⟨

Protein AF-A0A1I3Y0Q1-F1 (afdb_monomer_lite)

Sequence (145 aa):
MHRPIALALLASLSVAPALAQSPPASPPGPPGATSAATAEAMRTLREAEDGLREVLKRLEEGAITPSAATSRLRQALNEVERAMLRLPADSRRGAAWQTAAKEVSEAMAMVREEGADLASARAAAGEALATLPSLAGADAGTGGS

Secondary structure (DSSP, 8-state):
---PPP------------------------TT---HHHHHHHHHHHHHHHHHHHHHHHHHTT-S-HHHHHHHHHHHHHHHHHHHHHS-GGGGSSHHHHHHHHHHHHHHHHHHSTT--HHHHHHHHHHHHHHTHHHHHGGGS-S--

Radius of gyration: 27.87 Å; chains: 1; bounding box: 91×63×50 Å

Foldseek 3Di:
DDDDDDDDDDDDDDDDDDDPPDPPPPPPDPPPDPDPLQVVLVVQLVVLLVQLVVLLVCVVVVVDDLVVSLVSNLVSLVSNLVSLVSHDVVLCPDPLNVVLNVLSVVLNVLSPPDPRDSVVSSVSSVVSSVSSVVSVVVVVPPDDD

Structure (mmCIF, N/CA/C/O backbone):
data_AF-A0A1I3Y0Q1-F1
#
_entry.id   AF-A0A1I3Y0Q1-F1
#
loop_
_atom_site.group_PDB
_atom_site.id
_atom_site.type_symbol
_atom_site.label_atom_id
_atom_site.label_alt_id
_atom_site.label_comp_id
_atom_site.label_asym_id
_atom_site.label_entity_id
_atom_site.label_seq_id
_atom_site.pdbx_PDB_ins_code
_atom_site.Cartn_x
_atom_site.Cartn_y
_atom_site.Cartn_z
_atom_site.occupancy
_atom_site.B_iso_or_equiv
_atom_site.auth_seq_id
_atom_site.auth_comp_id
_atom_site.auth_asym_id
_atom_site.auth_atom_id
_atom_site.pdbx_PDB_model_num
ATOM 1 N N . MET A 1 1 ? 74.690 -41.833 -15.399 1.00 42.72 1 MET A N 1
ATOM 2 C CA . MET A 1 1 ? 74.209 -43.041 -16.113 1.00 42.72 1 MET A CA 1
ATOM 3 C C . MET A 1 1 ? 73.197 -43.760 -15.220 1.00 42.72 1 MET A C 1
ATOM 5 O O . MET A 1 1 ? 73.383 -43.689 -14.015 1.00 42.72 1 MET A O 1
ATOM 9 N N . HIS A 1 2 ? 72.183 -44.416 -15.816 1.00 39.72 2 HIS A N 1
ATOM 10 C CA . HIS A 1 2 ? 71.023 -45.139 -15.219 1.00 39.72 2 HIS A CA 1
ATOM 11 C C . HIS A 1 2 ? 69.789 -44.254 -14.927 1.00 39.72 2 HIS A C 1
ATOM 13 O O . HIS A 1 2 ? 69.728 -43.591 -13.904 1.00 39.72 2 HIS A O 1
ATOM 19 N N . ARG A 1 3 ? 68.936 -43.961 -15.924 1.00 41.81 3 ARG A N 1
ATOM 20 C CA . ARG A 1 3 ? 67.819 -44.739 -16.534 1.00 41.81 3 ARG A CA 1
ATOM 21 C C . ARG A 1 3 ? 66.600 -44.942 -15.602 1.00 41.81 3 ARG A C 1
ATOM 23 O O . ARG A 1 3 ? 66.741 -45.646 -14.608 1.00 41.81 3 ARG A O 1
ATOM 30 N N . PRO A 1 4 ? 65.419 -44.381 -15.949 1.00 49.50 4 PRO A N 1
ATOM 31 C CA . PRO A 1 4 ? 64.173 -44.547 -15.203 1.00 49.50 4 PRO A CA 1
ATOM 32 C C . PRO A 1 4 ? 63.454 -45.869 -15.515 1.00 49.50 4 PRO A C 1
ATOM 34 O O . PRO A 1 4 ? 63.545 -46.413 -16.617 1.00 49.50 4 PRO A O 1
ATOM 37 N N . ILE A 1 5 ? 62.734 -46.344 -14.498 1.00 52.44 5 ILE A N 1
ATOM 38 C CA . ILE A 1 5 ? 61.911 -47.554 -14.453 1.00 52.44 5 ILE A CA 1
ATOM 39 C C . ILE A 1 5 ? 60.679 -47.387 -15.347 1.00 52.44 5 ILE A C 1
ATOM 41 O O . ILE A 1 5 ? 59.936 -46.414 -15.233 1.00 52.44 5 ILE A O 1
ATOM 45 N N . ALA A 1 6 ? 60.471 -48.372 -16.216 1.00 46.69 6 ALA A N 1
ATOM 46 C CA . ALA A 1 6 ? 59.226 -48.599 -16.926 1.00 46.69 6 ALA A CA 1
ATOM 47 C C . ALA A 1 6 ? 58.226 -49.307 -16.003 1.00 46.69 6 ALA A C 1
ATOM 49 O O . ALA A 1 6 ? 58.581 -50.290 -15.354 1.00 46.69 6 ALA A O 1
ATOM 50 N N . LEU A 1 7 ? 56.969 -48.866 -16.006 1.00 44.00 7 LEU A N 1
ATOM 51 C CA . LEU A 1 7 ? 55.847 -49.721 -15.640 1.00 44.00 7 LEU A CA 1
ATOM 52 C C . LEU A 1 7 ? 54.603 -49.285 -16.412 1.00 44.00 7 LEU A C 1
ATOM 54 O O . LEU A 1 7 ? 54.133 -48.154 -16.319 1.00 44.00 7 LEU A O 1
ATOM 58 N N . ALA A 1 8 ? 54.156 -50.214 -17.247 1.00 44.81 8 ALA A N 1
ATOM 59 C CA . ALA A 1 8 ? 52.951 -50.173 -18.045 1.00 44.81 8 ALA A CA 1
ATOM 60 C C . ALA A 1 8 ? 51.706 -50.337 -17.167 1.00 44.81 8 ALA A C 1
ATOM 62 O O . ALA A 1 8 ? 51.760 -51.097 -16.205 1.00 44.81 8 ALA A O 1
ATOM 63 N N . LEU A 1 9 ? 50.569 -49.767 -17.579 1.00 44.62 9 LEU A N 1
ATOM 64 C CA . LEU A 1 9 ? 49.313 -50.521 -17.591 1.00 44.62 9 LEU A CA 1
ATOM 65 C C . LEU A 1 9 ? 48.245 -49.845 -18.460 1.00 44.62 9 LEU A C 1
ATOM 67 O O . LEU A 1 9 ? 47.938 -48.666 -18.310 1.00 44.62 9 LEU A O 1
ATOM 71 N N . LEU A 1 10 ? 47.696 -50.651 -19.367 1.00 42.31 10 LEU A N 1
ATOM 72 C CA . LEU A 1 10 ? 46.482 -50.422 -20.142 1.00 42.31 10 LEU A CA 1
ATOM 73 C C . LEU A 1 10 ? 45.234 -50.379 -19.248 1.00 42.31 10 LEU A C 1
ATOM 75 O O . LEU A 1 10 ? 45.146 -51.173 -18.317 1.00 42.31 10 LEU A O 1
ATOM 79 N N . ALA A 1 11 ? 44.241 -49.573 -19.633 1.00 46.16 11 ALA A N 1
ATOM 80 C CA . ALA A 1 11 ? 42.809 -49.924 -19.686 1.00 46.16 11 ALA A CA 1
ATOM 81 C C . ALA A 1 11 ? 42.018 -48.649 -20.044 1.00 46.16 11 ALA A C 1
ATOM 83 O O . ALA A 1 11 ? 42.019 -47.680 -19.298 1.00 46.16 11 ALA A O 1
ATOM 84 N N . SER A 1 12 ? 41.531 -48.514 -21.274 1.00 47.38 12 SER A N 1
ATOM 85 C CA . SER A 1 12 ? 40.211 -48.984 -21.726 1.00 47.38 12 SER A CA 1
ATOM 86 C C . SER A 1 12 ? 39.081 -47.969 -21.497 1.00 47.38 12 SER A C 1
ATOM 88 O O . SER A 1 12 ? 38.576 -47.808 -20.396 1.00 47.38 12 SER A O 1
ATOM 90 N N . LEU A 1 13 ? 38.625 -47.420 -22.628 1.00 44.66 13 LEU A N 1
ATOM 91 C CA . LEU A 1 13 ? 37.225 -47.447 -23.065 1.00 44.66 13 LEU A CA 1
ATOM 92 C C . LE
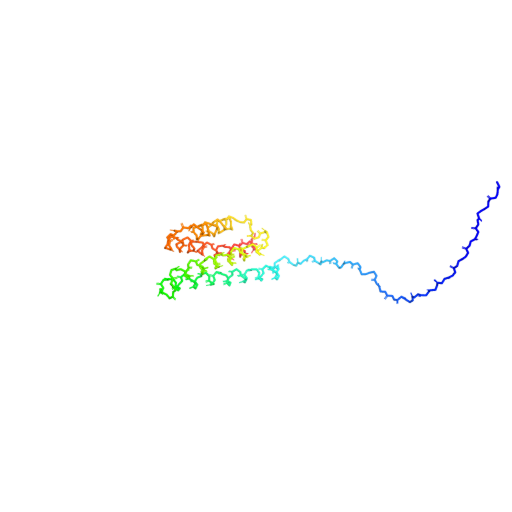U A 1 13 ? 36.195 -46.565 -22.321 1.00 44.66 13 LEU A C 1
ATOM 94 O O . LEU A 1 13 ? 35.595 -46.983 -21.336 1.00 44.66 13 LEU A O 1
ATOM 98 N N . SER A 1 14 ? 35.827 -45.432 -22.933 1.00 43.75 14 SER A N 1
ATOM 99 C CA . SER A 1 14 ? 34.412 -45.134 -23.225 1.00 43.75 14 SER A CA 1
ATOM 100 C C . SER A 1 14 ? 34.227 -44.014 -24.257 1.00 43.75 14 SER A C 1
ATOM 102 O O . SER A 1 14 ? 34.698 -42.894 -24.097 1.00 43.75 14 SER A O 1
ATOM 104 N N . VAL A 1 15 ? 33.561 -44.417 -25.340 1.00 47.41 15 VAL A N 1
ATOM 105 C CA . VAL A 1 15 ? 32.607 -43.726 -26.225 1.00 47.41 15 VAL A CA 1
ATOM 106 C C . VAL A 1 15 ? 32.288 -42.239 -25.93
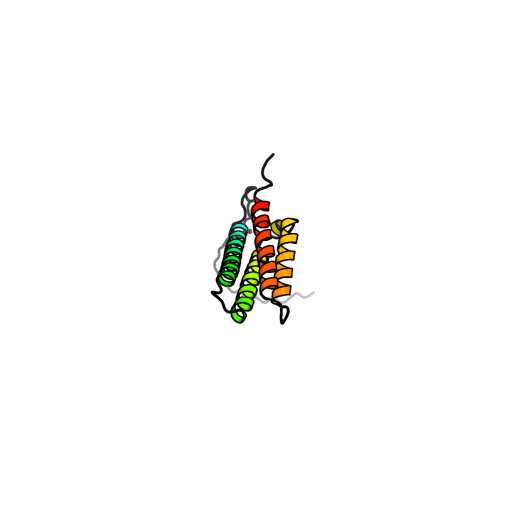9 1.00 47.41 15 VAL A C 1
ATOM 108 O O . VAL A 1 15 ? 31.900 -41.860 -24.841 1.00 47.41 15 VAL A O 1
ATOM 111 N N . ALA A 1 16 ? 32.407 -41.439 -27.011 1.00 41.69 16 ALA A N 1
ATOM 112 C CA . ALA A 1 16 ? 32.030 -40.025 -27.211 1.00 41.69 16 ALA A CA 1
ATOM 113 C C . ALA A 1 16 ? 30.486 -39.815 -27.273 1.00 41.69 16 ALA A C 1
ATOM 115 O O . ALA A 1 16 ? 29.769 -40.762 -26.962 1.00 41.69 16 ALA A O 1
ATOM 116 N N . PRO A 1 17 ? 29.899 -38.709 -27.802 1.00 53.09 17 PRO A N 1
ATOM 117 C CA . PRO A 1 17 ? 30.348 -37.325 -28.055 1.00 53.09 17 PRO A CA 1
ATOM 118 C C . PRO A 1 17 ? 29.350 -36.273 -27.490 1.00 53.09 17 PRO A C 1
ATOM 120 O O . PRO A 1 17 ? 28.155 -36.527 -27.450 1.00 53.09 17 PRO A O 1
ATOM 123 N N . ALA A 1 18 ? 29.762 -35.048 -27.152 1.00 40.62 18 ALA A N 1
ATOM 124 C CA . ALA A 1 18 ? 28.820 -33.915 -27.135 1.00 40.62 18 ALA A CA 1
ATOM 125 C C . ALA A 1 18 ? 29.568 -32.586 -27.053 1.00 40.62 18 ALA A C 1
ATOM 127 O O . ALA A 1 18 ? 30.033 -32.187 -25.994 1.00 40.62 18 ALA A O 1
ATOM 128 N N . LEU A 1 19 ? 29.695 -31.957 -28.220 1.00 42.12 19 LEU A N 1
ATOM 129 C CA . LEU A 1 19 ? 29.692 -30.516 -28.452 1.00 42.12 19 LEU A CA 1
ATOM 130 C C . LEU A 1 19 ? 30.151 -29.651 -27.271 1.00 42.12 19 LEU A C 1
ATOM 132 O O . LEU A 1 19 ? 29.403 -29.400 -26.328 1.00 42.12 19 LEU A O 1
ATOM 136 N N . ALA A 1 20 ? 31.348 -29.088 -27.426 1.00 46.25 20 ALA A N 1
ATOM 137 C CA . ALA A 1 20 ? 31.697 -27.801 -26.851 1.00 46.25 20 ALA A CA 1
ATOM 138 C C . ALA A 1 20 ? 30.615 -26.775 -27.235 1.00 46.25 20 ALA A C 1
ATOM 140 O O . ALA A 1 20 ? 30.681 -26.124 -28.276 1.00 46.25 20 ALA A O 1
ATOM 141 N N . GLN A 1 21 ? 29.570 -26.685 -26.418 1.00 45.00 21 GLN A N 1
ATOM 142 C CA . GLN A 1 21 ? 28.577 -25.636 -26.487 1.00 45.00 21 GLN A CA 1
ATOM 143 C C . GLN A 1 21 ? 29.167 -24.468 -25.707 1.00 45.00 21 GLN A C 1
ATOM 145 O O . GLN A 1 21 ? 29.028 -24.367 -24.490 1.00 45.00 21 GLN A O 1
ATOM 150 N N . SER A 1 22 ? 29.899 -23.614 -26.425 1.00 48.47 22 SER A N 1
ATOM 151 C CA . SER A 1 22 ? 30.133 -22.239 -25.994 1.00 48.47 22 SER A CA 1
ATOM 152 C C . SER A 1 22 ? 28.808 -21.678 -25.464 1.00 48.47 22 SER A C 1
ATOM 154 O O . SER A 1 22 ? 27.781 -21.901 -26.118 1.00 48.47 22 SER A O 1
ATOM 156 N N . PRO A 1 23 ? 28.783 -20.991 -24.304 1.00 54.75 23 PRO A N 1
ATOM 157 C CA . PRO A 1 23 ? 27.554 -20.366 -23.832 1.00 54.75 23 PRO A CA 1
ATOM 158 C C . P
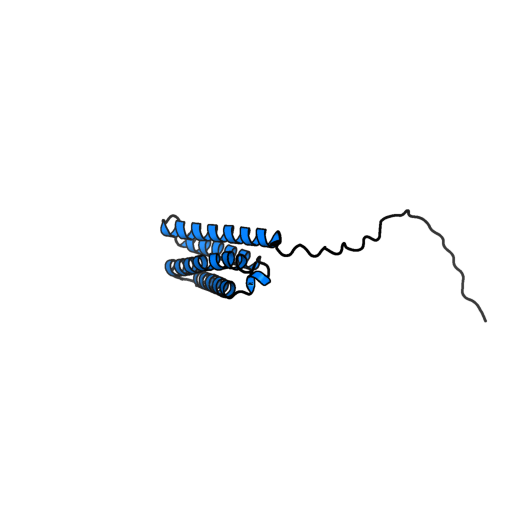RO A 1 23 ? 27.020 -19.489 -24.969 1.00 54.75 23 PRO A C 1
ATOM 160 O O . PRO A 1 23 ? 27.821 -18.769 -25.579 1.00 54.75 23 PRO A O 1
ATOM 163 N N . PRO A 1 24 ? 25.724 -19.562 -25.328 1.00 47.00 24 PRO A N 1
ATOM 164 C CA . PRO A 1 24 ? 25.205 -18.659 -26.332 1.00 47.00 24 PRO A CA 1
ATOM 165 C C . PRO A 1 24 ? 25.434 -17.250 -25.796 1.00 47.00 24 PRO A C 1
ATOM 167 O O . PRO A 1 24 ? 24.948 -16.895 -24.723 1.00 47.00 24 PRO A O 1
ATOM 170 N N . ALA A 1 25 ? 26.234 -16.472 -26.524 1.00 50.53 25 ALA A N 1
ATOM 171 C CA . ALA A 1 25 ? 26.247 -15.035 -26.372 1.00 50.53 25 ALA A CA 1
ATOM 172 C C . ALA A 1 25 ? 24.790 -14.593 -26.521 1.00 50.53 25 ALA A C 1
ATOM 174 O O . ALA A 1 25 ? 24.222 -14.691 -27.610 1.00 50.53 25 ALA A O 1
ATOM 175 N N . SER A 1 26 ? 24.163 -14.217 -25.405 1.00 50.50 26 SER A N 1
ATOM 176 C CA . SER A 1 26 ? 22.819 -13.661 -25.422 1.00 50.50 26 SER A CA 1
ATOM 177 C C . SER A 1 26 ? 22.822 -12.514 -26.431 1.00 50.50 26 SER A C 1
ATOM 179 O O . SER A 1 26 ? 23.666 -11.619 -26.308 1.00 50.50 26 SER A O 1
ATOM 181 N N . PRO A 1 27 ? 21.950 -12.534 -27.453 1.00 54.50 27 PRO A N 1
ATOM 182 C CA . PRO A 1 27 ? 21.869 -11.417 -28.373 1.00 54.50 27 PRO A CA 1
ATOM 183 C C . PRO A 1 27 ? 21.512 -10.157 -27.572 1.00 54.50 27 PRO A C 1
ATOM 185 O O . PRO A 1 27 ? 20.734 -10.250 -26.615 1.00 54.50 27 PRO A O 1
ATOM 188 N N . PRO A 1 28 ? 22.056 -8.981 -27.927 1.00 49.97 28 PRO A N 1
ATOM 189 C CA . PRO A 1 28 ? 21.555 -7.731 -27.381 1.00 49.97 28 PRO A CA 1
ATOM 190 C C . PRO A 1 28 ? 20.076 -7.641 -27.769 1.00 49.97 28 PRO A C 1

⟩

**REQUIREMENT**: Retype only the lines above between the line with "ATOM 177 C C" and the line with "ATOM 189 C CA", counting those two lines as well, and keep every character as it is.

**ANSWER TO THE EXERCISE**:
ATOM 177 C C . SER A 1 26 ? 22.822 -12.514 -26.431 1.00 50.50 26 SER A C 1
ATOM 179 O O . SER A 1 26 ? 23.666 -11.619 -26.308 1.00 50.50 26 SER A O 1
ATOM 181 N N . PRO A 1 27 ? 21.950 -12.534 -27.453 1.00 54.50 27 PRO A N 1
ATOM 182 C CA . PRO A 1 27 ? 21.869 -11.417 -28.373 1.00 54.50 27 PRO A CA 1
ATOM 183 C C . PRO A 1 27 ? 21.512 -10.157 -27.572 1.00 54.50 27 PRO A C 1
ATOM 185 O O . PRO A 1 27 ? 20.734 -10.250 -26.615 1.00 54.50 27 PRO A O 1
ATOM 188 N N . PRO A 1 28 ? 22.056 -8.981 -27.927 1.00 49.97 28 PRO A N 1
ATOM 189 C CA . PRO A 1 28 ? 21.555 -7.731 -27.381 1.00 49.97 28 PRO A CA 1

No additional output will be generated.